— Problem description —
Go to the line with "ATOM 38 C C" in the records below, then output it and each following line exactly, up to and including the line with "ATOM 54 O O". Skip pictures and add nothing.

— Data to process —
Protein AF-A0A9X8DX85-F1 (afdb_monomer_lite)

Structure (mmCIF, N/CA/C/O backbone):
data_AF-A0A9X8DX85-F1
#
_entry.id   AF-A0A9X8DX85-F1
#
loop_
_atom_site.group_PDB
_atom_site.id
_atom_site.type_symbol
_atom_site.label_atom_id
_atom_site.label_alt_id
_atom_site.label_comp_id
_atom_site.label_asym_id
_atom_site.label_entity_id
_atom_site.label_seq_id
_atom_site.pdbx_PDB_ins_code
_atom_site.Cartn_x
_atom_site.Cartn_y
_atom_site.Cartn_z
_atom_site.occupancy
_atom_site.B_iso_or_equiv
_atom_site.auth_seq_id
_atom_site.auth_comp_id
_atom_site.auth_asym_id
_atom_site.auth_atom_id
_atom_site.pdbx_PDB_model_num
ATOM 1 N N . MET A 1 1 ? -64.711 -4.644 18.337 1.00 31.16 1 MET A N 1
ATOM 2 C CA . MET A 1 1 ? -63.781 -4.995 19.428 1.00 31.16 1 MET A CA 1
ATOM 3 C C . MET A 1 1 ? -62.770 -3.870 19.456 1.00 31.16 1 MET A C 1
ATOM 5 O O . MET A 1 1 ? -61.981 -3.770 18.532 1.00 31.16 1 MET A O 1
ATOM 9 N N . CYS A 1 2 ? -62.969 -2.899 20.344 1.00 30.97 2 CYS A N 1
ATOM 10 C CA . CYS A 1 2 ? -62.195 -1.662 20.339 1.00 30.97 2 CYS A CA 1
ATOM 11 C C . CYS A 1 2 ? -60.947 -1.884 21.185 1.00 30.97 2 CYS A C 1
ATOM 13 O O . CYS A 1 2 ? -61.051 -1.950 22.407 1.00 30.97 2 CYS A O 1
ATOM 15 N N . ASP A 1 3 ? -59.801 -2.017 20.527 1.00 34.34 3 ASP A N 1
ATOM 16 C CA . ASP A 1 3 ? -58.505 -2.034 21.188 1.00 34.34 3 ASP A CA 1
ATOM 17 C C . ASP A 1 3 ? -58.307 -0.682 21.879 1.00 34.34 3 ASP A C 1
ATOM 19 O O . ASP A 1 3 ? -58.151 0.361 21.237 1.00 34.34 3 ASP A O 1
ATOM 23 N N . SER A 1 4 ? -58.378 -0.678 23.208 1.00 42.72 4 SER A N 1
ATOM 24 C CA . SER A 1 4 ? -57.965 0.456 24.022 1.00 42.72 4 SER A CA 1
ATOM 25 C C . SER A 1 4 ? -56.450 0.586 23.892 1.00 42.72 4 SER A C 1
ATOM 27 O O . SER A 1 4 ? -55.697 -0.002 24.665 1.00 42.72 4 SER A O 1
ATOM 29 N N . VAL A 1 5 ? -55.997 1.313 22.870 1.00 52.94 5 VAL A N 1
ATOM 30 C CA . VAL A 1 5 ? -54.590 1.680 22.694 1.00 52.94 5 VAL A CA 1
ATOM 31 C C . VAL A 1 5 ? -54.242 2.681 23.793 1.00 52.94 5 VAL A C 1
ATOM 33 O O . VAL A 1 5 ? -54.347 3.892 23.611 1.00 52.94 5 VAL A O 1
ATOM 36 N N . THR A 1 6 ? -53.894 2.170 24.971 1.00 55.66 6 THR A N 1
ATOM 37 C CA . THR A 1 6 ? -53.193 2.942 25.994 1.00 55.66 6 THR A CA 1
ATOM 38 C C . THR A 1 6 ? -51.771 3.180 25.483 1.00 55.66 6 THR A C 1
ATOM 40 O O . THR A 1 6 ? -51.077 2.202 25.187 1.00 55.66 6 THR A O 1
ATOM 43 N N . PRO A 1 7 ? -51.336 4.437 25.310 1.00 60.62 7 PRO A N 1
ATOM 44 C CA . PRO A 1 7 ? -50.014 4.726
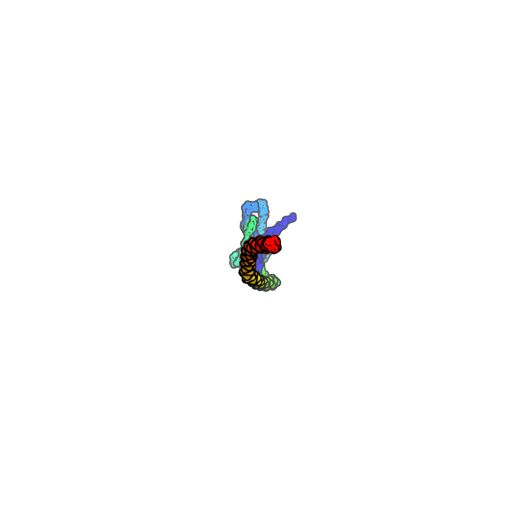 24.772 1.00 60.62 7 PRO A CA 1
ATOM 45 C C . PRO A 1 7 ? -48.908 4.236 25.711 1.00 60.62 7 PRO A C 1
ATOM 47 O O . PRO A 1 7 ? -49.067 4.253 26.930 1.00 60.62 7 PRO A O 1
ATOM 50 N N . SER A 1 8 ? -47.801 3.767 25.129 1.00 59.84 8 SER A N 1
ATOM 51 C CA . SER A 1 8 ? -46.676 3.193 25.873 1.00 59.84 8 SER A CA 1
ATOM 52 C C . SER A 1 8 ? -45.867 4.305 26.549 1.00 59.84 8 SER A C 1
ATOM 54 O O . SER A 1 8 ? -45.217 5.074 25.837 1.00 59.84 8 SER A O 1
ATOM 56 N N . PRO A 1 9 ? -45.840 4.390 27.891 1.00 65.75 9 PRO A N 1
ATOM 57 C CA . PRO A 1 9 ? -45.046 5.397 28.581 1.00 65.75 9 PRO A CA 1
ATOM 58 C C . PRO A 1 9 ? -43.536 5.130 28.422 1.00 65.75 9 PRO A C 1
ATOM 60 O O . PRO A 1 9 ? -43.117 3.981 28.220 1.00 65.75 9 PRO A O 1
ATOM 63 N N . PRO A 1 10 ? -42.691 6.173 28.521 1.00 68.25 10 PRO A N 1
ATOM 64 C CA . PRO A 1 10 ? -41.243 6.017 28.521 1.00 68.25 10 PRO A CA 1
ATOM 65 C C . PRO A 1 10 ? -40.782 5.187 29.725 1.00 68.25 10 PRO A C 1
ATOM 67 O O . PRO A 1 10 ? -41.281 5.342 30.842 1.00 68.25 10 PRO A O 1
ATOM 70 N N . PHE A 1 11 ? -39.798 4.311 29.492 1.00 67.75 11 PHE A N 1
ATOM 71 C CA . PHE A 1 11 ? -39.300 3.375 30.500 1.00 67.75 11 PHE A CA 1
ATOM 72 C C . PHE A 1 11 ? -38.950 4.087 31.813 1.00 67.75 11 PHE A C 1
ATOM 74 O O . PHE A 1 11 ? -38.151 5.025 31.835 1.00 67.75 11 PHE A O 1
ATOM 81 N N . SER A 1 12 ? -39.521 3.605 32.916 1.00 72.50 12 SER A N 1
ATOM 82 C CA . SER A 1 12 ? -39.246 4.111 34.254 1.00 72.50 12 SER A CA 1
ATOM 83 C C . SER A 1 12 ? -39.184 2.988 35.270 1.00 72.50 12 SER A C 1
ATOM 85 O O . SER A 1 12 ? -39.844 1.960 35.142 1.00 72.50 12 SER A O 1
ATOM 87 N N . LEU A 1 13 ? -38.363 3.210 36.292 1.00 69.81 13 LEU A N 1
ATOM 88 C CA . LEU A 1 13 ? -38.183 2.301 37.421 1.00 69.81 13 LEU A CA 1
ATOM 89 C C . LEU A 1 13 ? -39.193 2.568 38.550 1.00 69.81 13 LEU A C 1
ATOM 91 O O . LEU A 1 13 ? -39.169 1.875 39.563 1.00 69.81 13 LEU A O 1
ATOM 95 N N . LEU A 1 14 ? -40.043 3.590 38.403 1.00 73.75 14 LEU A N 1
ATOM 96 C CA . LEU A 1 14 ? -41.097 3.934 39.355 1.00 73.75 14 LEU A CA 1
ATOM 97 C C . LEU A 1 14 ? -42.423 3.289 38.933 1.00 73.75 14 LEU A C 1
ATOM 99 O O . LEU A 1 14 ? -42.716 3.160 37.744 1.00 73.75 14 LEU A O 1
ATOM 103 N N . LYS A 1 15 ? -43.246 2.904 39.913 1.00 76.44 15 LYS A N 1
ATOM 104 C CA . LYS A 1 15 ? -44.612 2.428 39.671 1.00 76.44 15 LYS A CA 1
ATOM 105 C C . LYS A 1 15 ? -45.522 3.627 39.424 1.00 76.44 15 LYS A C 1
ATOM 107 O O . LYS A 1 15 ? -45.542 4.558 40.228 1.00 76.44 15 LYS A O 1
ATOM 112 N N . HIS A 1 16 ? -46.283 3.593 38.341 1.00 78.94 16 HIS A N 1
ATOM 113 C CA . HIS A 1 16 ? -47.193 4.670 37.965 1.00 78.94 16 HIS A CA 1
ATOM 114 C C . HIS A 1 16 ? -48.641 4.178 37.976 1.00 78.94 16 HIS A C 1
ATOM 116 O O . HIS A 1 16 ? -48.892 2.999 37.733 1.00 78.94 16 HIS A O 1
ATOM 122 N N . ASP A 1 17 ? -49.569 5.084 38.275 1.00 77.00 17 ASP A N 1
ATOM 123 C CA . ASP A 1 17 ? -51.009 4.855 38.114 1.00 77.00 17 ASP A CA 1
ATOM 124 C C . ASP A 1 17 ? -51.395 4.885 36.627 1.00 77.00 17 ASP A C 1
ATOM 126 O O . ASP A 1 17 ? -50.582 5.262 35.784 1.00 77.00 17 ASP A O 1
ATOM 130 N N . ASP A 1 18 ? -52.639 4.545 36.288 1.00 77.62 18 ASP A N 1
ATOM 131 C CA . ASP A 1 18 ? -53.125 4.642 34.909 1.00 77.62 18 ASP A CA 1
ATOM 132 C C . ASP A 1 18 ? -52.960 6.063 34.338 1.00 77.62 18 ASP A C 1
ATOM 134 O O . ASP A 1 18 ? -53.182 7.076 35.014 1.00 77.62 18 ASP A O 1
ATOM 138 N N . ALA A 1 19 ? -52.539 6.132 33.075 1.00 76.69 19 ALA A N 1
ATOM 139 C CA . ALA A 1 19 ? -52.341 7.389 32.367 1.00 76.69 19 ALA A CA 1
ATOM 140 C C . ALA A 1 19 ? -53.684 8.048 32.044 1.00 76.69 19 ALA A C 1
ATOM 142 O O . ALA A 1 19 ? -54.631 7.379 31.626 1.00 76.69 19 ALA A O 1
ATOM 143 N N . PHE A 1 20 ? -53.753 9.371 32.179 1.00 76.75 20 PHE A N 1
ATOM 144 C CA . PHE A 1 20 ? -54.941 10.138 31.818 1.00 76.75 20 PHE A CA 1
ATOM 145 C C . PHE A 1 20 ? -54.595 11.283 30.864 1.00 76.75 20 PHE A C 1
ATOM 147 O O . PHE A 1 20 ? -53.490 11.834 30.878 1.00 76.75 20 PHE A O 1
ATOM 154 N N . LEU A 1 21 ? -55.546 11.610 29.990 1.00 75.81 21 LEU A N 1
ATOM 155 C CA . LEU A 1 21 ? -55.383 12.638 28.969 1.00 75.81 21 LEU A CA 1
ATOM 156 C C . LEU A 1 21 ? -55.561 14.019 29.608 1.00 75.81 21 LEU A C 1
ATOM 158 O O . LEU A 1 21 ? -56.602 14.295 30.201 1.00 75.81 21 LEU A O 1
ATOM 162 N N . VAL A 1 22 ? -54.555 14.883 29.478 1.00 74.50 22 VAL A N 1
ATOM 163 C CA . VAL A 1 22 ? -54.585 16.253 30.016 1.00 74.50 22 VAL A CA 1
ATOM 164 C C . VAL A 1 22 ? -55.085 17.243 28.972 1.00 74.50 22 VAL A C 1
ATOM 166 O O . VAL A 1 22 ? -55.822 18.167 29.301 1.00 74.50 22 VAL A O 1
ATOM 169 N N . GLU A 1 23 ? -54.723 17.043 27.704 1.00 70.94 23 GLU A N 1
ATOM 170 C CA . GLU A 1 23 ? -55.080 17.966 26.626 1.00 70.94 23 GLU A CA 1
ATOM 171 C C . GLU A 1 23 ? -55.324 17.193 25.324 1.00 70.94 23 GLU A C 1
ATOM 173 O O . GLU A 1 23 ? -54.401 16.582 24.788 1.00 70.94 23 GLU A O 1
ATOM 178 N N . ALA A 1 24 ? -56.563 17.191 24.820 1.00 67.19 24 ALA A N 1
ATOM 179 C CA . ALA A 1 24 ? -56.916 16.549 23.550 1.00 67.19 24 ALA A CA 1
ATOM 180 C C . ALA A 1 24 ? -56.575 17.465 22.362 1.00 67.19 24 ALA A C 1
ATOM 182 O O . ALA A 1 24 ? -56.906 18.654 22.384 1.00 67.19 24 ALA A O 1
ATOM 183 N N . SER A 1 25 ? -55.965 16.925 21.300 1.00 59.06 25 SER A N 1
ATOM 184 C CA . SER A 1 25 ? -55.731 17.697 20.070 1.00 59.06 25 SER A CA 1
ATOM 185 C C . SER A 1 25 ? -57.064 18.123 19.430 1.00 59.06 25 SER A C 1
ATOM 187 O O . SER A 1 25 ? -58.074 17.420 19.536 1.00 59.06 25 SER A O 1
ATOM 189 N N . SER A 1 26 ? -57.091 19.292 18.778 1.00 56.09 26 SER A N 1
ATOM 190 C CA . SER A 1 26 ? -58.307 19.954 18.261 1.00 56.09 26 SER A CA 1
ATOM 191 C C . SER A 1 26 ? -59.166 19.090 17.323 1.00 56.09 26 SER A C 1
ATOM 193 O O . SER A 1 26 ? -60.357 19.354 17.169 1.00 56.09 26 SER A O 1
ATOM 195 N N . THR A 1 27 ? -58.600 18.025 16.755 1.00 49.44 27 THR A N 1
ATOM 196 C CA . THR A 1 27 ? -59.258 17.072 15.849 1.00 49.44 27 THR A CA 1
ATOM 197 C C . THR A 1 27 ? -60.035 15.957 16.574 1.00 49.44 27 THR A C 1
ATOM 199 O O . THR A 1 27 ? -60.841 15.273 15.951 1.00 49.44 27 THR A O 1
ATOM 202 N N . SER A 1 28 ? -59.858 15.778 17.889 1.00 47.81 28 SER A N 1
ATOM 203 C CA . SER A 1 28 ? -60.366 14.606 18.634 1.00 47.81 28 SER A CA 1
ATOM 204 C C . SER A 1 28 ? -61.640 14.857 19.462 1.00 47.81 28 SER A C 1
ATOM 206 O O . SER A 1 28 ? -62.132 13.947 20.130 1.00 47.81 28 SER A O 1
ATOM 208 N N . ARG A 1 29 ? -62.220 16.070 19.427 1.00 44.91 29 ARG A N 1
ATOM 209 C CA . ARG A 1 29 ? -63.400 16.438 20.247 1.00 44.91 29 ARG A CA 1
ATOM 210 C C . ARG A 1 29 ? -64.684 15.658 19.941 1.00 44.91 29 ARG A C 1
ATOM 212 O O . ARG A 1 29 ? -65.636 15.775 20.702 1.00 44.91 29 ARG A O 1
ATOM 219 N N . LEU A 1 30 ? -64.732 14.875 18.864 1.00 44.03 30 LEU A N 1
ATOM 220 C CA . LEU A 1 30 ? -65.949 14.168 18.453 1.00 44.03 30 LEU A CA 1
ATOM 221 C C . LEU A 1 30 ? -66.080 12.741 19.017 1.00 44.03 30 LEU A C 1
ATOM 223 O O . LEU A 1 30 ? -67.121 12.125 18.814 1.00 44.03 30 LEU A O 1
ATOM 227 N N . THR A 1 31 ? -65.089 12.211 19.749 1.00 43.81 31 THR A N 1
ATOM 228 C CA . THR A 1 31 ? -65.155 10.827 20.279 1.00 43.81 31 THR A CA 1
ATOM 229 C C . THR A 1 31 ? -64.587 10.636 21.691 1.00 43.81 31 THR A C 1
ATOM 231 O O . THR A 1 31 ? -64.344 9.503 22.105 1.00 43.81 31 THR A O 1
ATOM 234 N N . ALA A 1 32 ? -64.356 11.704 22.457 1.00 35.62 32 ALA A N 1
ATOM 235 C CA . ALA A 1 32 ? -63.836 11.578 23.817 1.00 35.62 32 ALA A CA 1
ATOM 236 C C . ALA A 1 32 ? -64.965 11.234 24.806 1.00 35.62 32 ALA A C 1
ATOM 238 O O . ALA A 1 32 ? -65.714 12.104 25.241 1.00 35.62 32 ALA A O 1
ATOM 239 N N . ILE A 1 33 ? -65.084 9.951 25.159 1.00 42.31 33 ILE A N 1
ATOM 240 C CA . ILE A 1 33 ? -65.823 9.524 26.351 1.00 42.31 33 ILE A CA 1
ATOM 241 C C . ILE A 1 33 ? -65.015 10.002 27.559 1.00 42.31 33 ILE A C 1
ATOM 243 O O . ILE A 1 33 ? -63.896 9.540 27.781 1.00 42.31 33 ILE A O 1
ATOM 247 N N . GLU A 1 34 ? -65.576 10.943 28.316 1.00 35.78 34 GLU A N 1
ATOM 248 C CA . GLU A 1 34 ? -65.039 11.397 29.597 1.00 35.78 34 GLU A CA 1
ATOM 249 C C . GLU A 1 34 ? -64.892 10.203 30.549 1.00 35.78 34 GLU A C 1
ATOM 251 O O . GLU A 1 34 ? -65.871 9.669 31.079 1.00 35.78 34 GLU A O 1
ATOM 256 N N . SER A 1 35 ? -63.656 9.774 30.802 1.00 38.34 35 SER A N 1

— Answer to this exercise —
ATOM 38 C C . THR A 1 6 ? -51.771 3.180 25.483 1.00 55.66 6 THR A C 1
ATOM 40 O O . THR A 1 6 ? -51.077 2.202 25.187 1.00 55.66 6 THR A O 1
ATOM 43 N N . PRO A 1 7 ? -51.336 4.437 25.310 1.00 60.62 7 PRO A N 1
ATOM 44 C CA . PRO A 1 7 ? -50.014 4.726
 24.772 1.00 60.62 7 PRO A CA 1
ATOM 45 C C . PRO A 1 7 ? -48.908 4.236 25.711 1.00 60.62 7 PRO A C 1
ATOM 47 O O . PRO A 1 7 ? -49.067 4.253 26.930 1.00 60.62 7 PRO A O 1
ATOM 50 N N . SER A 1 8 ? -47.801 3.767 25.129 1.00 59.84 8 SER A N 1
ATOM 51 C CA . SER A 1 8 ? -46.676 3.193 25.873 1.00 59.84 8 SER A CA 1
ATOM 52 C C . SER A 1 8 ? -45.867 4.305 26.549 1.00 59.84 8 SER A C 1
ATOM 54 O O . SER A 1 8 ? -45.217 5.074 25.837 1.00 59.84 8 SER A O 1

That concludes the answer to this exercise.